For those unfamiliar with the techniques and concepts involved with hierarchical forecasting, there is an introduction in Section 9.4 of my forecasting textbook. The basic idea is that you need to forecast a large number of time series under the constraint that the forecasts of some series have to add up to equal the forecasts of other series. For example, the forecasts of sales in each state need to equal to the forecasts of sales across the country. Our approach is to forecast all series independently, ignoring the constraints. Then adjust all the forecasts so the constraints are satisfied. We have a neat result that gives the optimal (least squares) reconciliation.

Users of previous versions of the package should read the vignette (pp.10-11) which explains some syntax and function changes.

Regular readers of this blog will have noticed a couple of references to my new research assistant, Earo Wang. She has been working with me on R package development over the Australian summer. The new version of the hts package was one of the main projects she has worked on, and the many improvements are largely due to her considerable talents!

Related Posts:

  • Rob Steele

    18 year old daughter just asked what I was reading. I said I was reading about hierarchical forecasting.

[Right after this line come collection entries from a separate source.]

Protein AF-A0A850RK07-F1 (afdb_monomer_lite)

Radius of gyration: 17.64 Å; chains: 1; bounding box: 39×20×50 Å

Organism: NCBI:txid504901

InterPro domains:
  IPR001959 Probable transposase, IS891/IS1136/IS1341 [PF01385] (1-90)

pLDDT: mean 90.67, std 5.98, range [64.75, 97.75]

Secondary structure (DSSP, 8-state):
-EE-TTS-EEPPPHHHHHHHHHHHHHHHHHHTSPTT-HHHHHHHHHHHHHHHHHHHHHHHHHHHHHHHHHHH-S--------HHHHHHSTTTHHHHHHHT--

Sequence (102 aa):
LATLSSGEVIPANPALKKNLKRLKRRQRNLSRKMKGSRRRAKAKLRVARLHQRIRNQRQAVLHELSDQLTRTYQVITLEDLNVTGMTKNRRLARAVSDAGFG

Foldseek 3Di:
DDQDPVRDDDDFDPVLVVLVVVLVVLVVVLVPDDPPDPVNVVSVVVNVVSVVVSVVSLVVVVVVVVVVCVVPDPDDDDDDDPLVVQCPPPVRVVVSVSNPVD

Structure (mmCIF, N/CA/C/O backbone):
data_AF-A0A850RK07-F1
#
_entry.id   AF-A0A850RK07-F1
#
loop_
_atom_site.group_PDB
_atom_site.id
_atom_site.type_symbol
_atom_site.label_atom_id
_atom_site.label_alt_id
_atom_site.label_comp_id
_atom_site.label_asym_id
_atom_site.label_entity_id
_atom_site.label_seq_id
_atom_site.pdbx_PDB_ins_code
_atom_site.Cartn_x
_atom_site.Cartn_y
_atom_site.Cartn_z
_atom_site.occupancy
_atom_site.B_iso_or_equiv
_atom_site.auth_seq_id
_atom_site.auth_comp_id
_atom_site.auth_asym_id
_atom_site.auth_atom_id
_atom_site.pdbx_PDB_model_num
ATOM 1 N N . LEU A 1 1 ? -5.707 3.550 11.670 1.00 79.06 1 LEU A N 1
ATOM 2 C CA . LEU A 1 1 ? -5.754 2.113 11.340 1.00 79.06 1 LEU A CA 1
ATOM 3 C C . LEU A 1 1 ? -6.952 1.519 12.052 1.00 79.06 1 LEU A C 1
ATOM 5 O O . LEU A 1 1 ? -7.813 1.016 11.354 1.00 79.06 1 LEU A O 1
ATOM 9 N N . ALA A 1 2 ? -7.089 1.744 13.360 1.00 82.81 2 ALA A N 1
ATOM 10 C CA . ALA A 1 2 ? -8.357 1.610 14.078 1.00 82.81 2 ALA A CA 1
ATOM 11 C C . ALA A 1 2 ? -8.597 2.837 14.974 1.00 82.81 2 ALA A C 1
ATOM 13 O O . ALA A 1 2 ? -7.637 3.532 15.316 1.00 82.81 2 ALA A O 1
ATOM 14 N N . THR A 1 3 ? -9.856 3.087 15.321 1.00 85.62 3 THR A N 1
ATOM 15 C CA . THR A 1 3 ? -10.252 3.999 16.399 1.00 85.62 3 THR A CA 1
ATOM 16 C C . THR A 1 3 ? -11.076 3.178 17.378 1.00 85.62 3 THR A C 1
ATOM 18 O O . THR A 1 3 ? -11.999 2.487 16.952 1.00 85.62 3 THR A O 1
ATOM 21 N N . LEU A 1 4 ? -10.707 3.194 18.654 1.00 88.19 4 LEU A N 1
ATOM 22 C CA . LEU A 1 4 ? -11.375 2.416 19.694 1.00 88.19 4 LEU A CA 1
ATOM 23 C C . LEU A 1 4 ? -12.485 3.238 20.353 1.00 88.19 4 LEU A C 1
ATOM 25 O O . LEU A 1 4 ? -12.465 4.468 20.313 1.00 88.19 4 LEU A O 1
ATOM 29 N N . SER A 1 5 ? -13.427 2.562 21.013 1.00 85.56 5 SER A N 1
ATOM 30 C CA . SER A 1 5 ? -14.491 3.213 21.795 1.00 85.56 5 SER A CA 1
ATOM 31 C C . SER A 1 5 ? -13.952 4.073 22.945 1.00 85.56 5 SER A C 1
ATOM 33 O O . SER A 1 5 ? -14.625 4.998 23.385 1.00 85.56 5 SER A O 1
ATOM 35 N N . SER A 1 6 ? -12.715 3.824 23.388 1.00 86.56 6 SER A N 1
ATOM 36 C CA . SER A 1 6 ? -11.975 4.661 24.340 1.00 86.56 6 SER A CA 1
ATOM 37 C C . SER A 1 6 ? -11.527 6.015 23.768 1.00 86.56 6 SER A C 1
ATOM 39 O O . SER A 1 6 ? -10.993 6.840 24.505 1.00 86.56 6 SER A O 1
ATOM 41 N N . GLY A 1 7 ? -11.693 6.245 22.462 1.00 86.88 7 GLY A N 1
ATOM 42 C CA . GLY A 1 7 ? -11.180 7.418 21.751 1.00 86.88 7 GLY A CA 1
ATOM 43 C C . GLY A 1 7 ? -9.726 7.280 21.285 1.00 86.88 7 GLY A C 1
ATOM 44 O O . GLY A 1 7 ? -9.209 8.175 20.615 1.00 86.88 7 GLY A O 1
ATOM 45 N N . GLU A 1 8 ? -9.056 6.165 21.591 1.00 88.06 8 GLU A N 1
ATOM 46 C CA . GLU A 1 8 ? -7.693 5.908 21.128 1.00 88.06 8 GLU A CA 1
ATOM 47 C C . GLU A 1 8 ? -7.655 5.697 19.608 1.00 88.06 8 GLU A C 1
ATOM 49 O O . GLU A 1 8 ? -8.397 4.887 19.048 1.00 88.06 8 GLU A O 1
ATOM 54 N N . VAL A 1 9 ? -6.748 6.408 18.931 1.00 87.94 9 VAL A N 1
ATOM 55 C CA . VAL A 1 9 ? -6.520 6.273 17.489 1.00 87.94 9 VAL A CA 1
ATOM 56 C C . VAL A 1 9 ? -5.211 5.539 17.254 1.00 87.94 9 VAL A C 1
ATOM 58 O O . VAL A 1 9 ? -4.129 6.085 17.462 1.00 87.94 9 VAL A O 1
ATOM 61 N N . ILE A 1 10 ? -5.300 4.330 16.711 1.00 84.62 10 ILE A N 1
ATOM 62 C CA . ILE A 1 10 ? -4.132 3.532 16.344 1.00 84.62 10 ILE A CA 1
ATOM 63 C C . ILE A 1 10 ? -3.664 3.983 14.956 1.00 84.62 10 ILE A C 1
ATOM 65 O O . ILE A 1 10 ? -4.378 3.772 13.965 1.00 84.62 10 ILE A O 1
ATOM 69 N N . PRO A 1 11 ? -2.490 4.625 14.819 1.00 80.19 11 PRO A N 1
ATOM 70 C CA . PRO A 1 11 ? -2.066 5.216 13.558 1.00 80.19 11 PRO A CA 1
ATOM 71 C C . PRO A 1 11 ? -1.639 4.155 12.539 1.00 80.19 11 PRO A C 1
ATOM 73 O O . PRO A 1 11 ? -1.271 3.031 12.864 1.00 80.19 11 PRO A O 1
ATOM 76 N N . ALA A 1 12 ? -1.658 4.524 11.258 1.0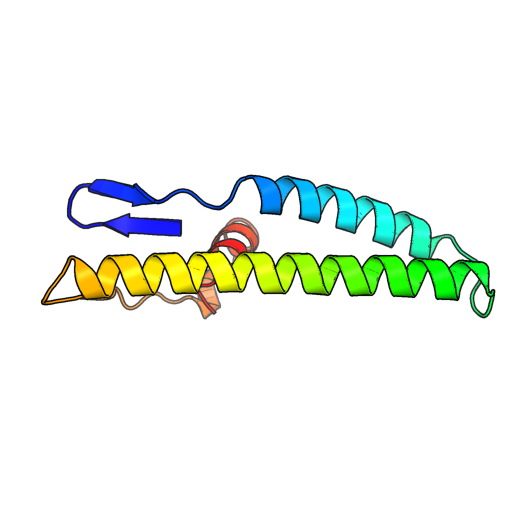0 74.94 12 ALA A N 1
ATOM 77 C CA . ALA A 1 12 ? -1.098 3.666 10.220 1.00 74.94 12 ALA A CA 1
ATOM 78 C C . ALA A 1 12 ? 0.434 3.743 10.184 1.00 74.94 12 ALA A C 1
ATOM 80 O O . ALA A 1 12 ? 1.016 4.807 10.396 1.00 74.94 12 ALA A O 1
ATOM 81 N N . ASN A 1 13 ? 1.092 2.634 9.834 1.00 78.31 13 ASN A N 1
ATOM 82 C CA . ASN A 1 13 ? 2.552 2.563 9.822 1.00 78.31 13 ASN A CA 1
ATOM 83 C C . ASN A 1 13 ? 3.171 3.605 8.851 1.00 78.31 13 ASN A C 1
ATOM 85 O O . ASN A 1 13 ? 3.000 3.496 7.627 1.00 78.31 13 ASN A O 1
ATOM 89 N N . PRO A 1 14 ? 3.959 4.584 9.343 1.00 75.50 14 PRO A N 1
ATOM 90 C CA . PRO A 1 14 ? 4.493 5.673 8.520 1.00 75.50 14 PRO A CA 1
ATOM 91 C C . PRO A 1 14 ? 5.459 5.192 7.424 1.00 75.50 14 PRO A C 1
ATOM 93 O O . PRO A 1 14 ? 5.592 5.829 6.367 1.00 75.50 14 PRO A O 1
ATOM 96 N N . ALA A 1 15 ? 6.107 4.036 7.60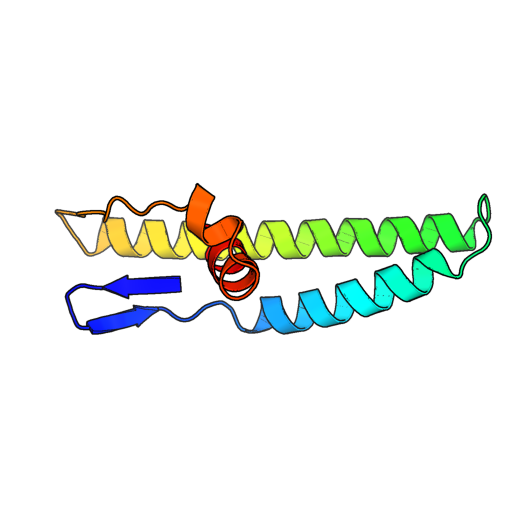7 1.00 83.44 15 ALA A N 1
ATOM 97 C CA . ALA A 1 15 ? 7.008 3.474 6.606 1.00 83.44 15 ALA A CA 1
ATOM 98 C C . ALA A 1 15 ? 6.273 2.975 5.343 1.00 83.44 15 ALA A C 1
ATOM 100 O O . ALA A 1 15 ? 6.879 2.966 4.261 1.00 83.44 15 ALA A O 1
ATOM 101 N N . LEU A 1 16 ? 4.966 2.687 5.416 1.00 86.56 16 LEU A N 1
ATOM 102 C CA . LEU A 1 16 ? 4.147 2.356 4.245 1.00 86.56 16 LEU A CA 1
ATOM 103 C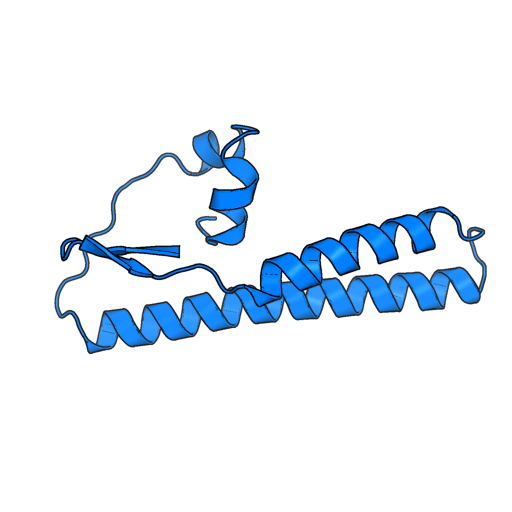 C . LEU A 1 16 ? 4.136 3.513 3.232 1.00 86.56 16 LEU A C 1
ATOM 105 O O . LEU A 1 16 ? 4.440 3.316 2.051 1.00 86.56 16 LEU A O 1
ATOM 109 N N . LYS A 1 17 ? 3.912 4.752 3.691 1.00 87.00 17 LYS A N 1
ATOM 110 C CA . LYS A 1 17 ? 3.895 5.958 2.837 1.00 87.00 17 LYS A CA 1
ATOM 111 C C . LYS A 1 17 ? 5.230 6.163 2.112 1.00 87.00 17 LYS A C 1
ATOM 113 O O . LYS A 1 17 ? 5.261 6.497 0.922 1.00 87.00 17 LYS A O 1
ATOM 118 N N . LYS A 1 18 ? 6.353 5.918 2.799 1.00 91.12 18 LYS A N 1
ATOM 119 C CA . LYS A 1 18 ? 7.706 5.985 2.214 1.00 91.12 18 LYS A CA 1
ATOM 120 C C . LYS A 1 18 ? 7.902 4.917 1.134 1.00 91.12 18 LYS A C 1
ATOM 122 O O . LYS A 1 18 ? 8.421 5.220 0.055 1.00 91.12 18 LYS A O 1
ATOM 127 N N . ASN A 1 19 ? 7.454 3.688 1.386 1.00 92.69 19 ASN A N 1
ATOM 128 C CA . ASN A 1 19 ? 7.549 2.586 0.430 1.00 92.69 19 ASN A CA 1
ATOM 129 C C . ASN A 1 19 ? 6.650 2.794 -0.798 1.00 92.69 19 ASN A C 1
ATOM 131 O O . ASN A 1 19 ? 7.110 2.564 -1.916 1.00 92.69 19 ASN A O 1
ATOM 135 N N . LEU A 1 20 ? 5.447 3.349 -0.639 1.00 91.75 20 LEU A N 1
ATOM 136 C CA . LEU A 1 20 ? 4.569 3.719 -1.757 1.00 91.75 20 LEU A CA 1
ATOM 137 C C . LEU A 1 20 ? 5.187 4.807 -2.652 1.00 91.75 20 LEU A C 1
ATOM 139 O O . LEU A 1 20 ? 5.169 4.693 -3.881 1.00 91.75 20 LEU A O 1
ATOM 143 N N . LYS A 1 21 ? 5.818 5.837 -2.065 1.00 94.25 21 LYS A N 1
ATOM 144 C CA . LYS A 1 21 ? 6.574 6.846 -2.836 1.00 94.25 21 LYS A CA 1
ATOM 145 C C . LYS A 1 21 ? 7.710 6.199 -3.639 1.00 94.25 21 LYS A C 1
ATOM 147 O O . LYS A 1 21 ? 7.892 6.509 -4.820 1.00 94.25 21 LYS A O 1
ATOM 152 N N . ARG A 1 22 ? 8.459 5.274 -3.025 1.00 95.94 22 ARG A N 1
ATOM 153 C CA . ARG A 1 22 ? 9.520 4.503 -3.700 1.00 95.94 22 ARG A CA 1
ATOM 154 C C . ARG A 1 22 ? 8.956 3.630 -4.821 1.00 95.94 22 ARG A C 1
ATOM 156 O O . ARG A 1 22 ? 9.555 3.577 -5.894 1.00 95.94 22 ARG A O 1
ATOM 163 N N . LEU A 1 23 ? 7.800 3.003 -4.607 1.00 96.38 23 LEU A N 1
ATOM 164 C CA . LEU A 1 23 ? 7.131 2.159 -5.592 1.00 96.38 23 LEU A CA 1
ATOM 165 C C . LEU A 1 23 ? 6.756 2.958 -6.837 1.00 96.38 23 LEU A C 1
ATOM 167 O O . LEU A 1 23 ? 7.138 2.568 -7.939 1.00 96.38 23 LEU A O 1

She asked “What’s that?” I said “predicting the future”. She said “Oh, Forecasting!” I asked what she thought I had said. “Fork Casting, like for fishing or something.” I can see throwing forks instead of darts to predict the future.

    Do you think it makes sense to use a bunch of different but related time series to predict a single thing and then combine the predictions into a meta-prediction? That’s what I thought you meant by hierarchical at first. Thanks!

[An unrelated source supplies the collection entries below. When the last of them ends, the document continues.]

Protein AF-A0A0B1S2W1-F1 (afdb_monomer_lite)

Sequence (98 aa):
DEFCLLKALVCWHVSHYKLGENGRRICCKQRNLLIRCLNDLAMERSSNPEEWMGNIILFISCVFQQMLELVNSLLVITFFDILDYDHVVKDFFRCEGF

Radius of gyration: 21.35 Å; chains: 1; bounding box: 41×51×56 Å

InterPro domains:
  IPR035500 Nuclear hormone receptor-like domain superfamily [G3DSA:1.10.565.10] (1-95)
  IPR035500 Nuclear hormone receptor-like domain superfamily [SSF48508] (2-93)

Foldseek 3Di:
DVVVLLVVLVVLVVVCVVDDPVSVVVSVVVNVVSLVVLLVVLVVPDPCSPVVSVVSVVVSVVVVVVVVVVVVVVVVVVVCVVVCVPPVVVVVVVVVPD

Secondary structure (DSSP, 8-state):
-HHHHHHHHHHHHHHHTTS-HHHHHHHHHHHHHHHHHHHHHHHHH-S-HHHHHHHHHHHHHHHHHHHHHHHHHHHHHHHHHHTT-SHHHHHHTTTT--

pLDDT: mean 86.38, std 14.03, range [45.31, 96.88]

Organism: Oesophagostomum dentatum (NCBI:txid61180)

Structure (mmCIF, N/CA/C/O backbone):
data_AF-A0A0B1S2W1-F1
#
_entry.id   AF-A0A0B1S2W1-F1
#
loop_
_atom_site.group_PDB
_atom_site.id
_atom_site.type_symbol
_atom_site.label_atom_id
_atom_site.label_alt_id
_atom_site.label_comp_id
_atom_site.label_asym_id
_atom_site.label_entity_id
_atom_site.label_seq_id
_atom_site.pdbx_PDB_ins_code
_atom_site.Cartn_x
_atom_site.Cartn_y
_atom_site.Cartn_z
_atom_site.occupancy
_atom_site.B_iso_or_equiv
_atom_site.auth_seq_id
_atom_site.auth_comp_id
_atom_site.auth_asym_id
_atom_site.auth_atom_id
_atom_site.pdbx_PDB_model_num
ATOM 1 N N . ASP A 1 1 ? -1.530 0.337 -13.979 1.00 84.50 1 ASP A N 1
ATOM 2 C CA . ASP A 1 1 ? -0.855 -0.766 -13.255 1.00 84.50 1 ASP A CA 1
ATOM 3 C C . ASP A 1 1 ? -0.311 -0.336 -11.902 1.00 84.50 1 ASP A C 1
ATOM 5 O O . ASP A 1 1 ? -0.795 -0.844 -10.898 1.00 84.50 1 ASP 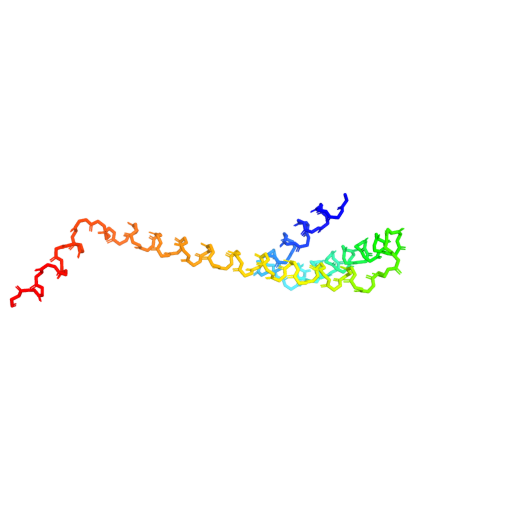A O 1
ATOM 9 N N . GLU A 1 2 ? 0.598 0.643 -11.845 1.00 88.88 2 GLU A N 1
ATOM 10 C CA . GLU A 1 2 ? 1.208 1.146 -10.597 1.00 88.88 2 GLU A CA 1
ATOM 11 C C . GLU A 1 2 ? 0.181 1.488 -9.502 1.00 88.88 2 GLU A C 1
ATOM 13 O O . GLU A 1 2 ? 0.226 0.920 -8.415 1.00 88.88 2 GLU A O 1
ATOM 18 N N . PHE A 1 3 ? -0.821 2.321 -9.806 1.00 89.75 3 PHE A N 1
ATOM 19 C CA . PHE A 1 3 ? -1.863 2.695 -8.840 1.00 89.75 3 PHE A CA 1
ATOM 20 C C . PHE A 1 3 ? -2.625 1.488 -8.261 1.00 89.75 3 PHE A C 1
ATOM 22 O O . PHE A 1 3 ? -2.948 1.454 -7.072 1.00 89.75 3 PHE A O 1
ATOM 29 N N . CYS A 1 4 ? -2.886 0.462 -9.076 1.00 93.69 4 CYS A N 1
ATOM 30 C CA . CYS A 1 4 ? -3.546 -0.759 -8.615 1.00 93.69 4 CYS A CA 1
ATOM 31 C C . CYS A 1 4 ? -2.649 -1.552 -7.653 1.00 93.69 4 CYS A C 1
ATOM 33 O O . CYS A 1 4 ? -3.132 -2.034 -6.627 1.00 93.69 4 CYS A O 1
ATOM 35 N N . LEU A 1 5 ? -1.348 -1.647 -7.949 1.00 93.38 5 LEU A N 1
ATOM 36 C CA . LEU A 1 5 ? -0.363 -2.301 -7.082 1.00 93.38 5 LEU A CA 1
ATOM 37 C C . LEU A 1 5 ? -0.201 -1.558 -5.751 1.00 93.38 5 LEU A C 1
ATOM 39 O O . LEU A 1 5 ? -0.168 -2.193 -4.697 1.00 93.38 5 LEU A O 1
ATOM 43 N N . LEU A 1 6 ? -0.185 -0.224 -5.784 1.00 93.25 6 LEU A N 1
ATOM 44 C CA . LEU A 1 6 ? -0.142 0.624 -4.591 1.00 93.25 6 LEU A CA 1
ATOM 45 C C . LEU A 1 6 ? -1.357 0.393 -3.686 1.00 93.25 6 LEU A C 1
ATOM 47 O O . LEU A 1 6 ? -1.197 0.152 -2.488 1.00 93.25 6 LEU A O 1
ATOM 51 N N . LYS A 1 7 ? -2.572 0.373 -4.249 1.00 92.69 7 LYS A N 1
ATOM 52 C CA . LYS A 1 7 ? -3.789 0.047 -3.484 1.00 92.69 7 LYS A CA 1
ATOM 53 C C . LYS A 1 7 ? -3.705 -1.342 -2.857 1.00 92.69 7 LYS A C 1
ATOM 55 O O . LYS A 1 7 ? -4.011 -1.498 -1.677 1.00 92.69 7 LYS A O 1
ATOM 60 N N . ALA A 1 8 ? -3.256 -2.341 -3.618 1.00 94.38 8 ALA A N 1
ATOM 61 C CA . ALA A 1 8 ? -3.101 -3.699 -3.110 1.00 94.38 8 ALA A CA 1
ATOM 62 C C . ALA A 1 8 ? -2.085 -3.768 -1.955 1.00 94.38 8 ALA A C 1
ATOM 64 O O . ALA A 1 8 ? -2.353 -4.425 -0.949 1.00 94.38 8 ALA A O 1
ATOM 65 N N . LEU A 1 9 ? -0.955 -3.057 -2.054 1.00 93.00 9 LEU A N 1
ATOM 66 C CA . LEU A 1 9 ? 0.044 -2.974 -0.985 1.00 93.00 9 LEU A CA 1
ATOM 67 C C . LEU A 1 9 ? -0.529 -2.378 0.299 1.00 93.00 9 LEU A C 1
ATOM 69 O O . LEU A 1 9 ? -0.321 -2.947 1.373 1.00 93.00 9 LEU A O 1
ATOM 73 N N . VAL A 1 10 ? -1.283 -1.281 0.193 1.00 91.44 10 VAL A N 1
ATOM 74 C CA . VAL A 1 10 ? -1.947 -0.655 1.344 1.00 91.44 10 VAL A CA 1
ATOM 75 C C . VAL A 1 10 ? -2.949 -1.623 1.980 1.00 91.44 10 VAL A C 1
ATOM 77 O O . VAL A 1 10 ? -2.912 -1.833 3.193 1.00 91.44 10 VAL A O 1
ATOM 80 N N . CYS A 1 11 ? -3.790 -2.287 1.180 1.00 91.56 11 CYS A N 1
ATOM 81 C CA . CYS A 1 11 ? -4.758 -3.266 1.681 1.00 91.56 11 CYS A CA 1
ATOM 82 C C . CYS A 1 11 ? -4.088 -4.428 2.426 1.00 91.56 11 CYS A C 1
ATOM 84 O O . CYS A 1 11 ? -4.528 -4.790 3.522 1.00 91.56 11 CYS A O 1
ATOM 86 N N . TRP A 1 12 ? -3.018 -5.003 1.869 1.00 92.94 12 TRP A N 1
ATOM 87 C CA . TRP A 1 12 ? -2.274 -6.075 2.533 1.00 92.94 12 TRP A CA 1
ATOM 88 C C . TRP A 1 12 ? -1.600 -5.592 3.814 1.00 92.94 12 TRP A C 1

    • I think you need to define what it is you are predicting. Perhaps the average of the collected time series. Then it might be better to forecast them individually and average the results, rather than forecast the average directly, especially if the dynamics are somewhat different.

      • Rob Steele

        Let’s say I’m trying to predict noon temperatures in Tempe. I have that time series and several related ones, say 9:00 AM temperatures in Tempe, 3:00 PM temperatures in Flagstaff, and midnight wind speed and direction in Houston. What I propose to do is build a separate model mapping each potential predictor to my target of noon temperatures in Tempe. Some models would be better than others and their predictions would be highly correlated. Then I would combine those predictions as input to a meta-model to predict, again, noon temperatures in Tempe.

        Does this even make sense or is it obviously stupid? One pitfall is overfitting with so many degrees of freedom. Thanks!

        • Rather than combine many single variable models, you are probably better off using a model with multiple predictors. So model noon temperatures in Tempe as a function of all the other temperature/location series. Provided all the predictors are from past times it is ok. Weather patterns tend to move, so the temperatures at past times in other locations are often good predictors. However, the forecasts produced by meteorologists will be much better as they use atmospheric models with more data.

  • Thiago G. Martins

    Hi Rob,

    Nice post and useful intuitive explanation of hierarchical forecast. Have you an application where instead of “geographical aggregation” you have some kind of time aggregation? Like if I want to predict daily data but in a way that becomes consistent with monthly predictions?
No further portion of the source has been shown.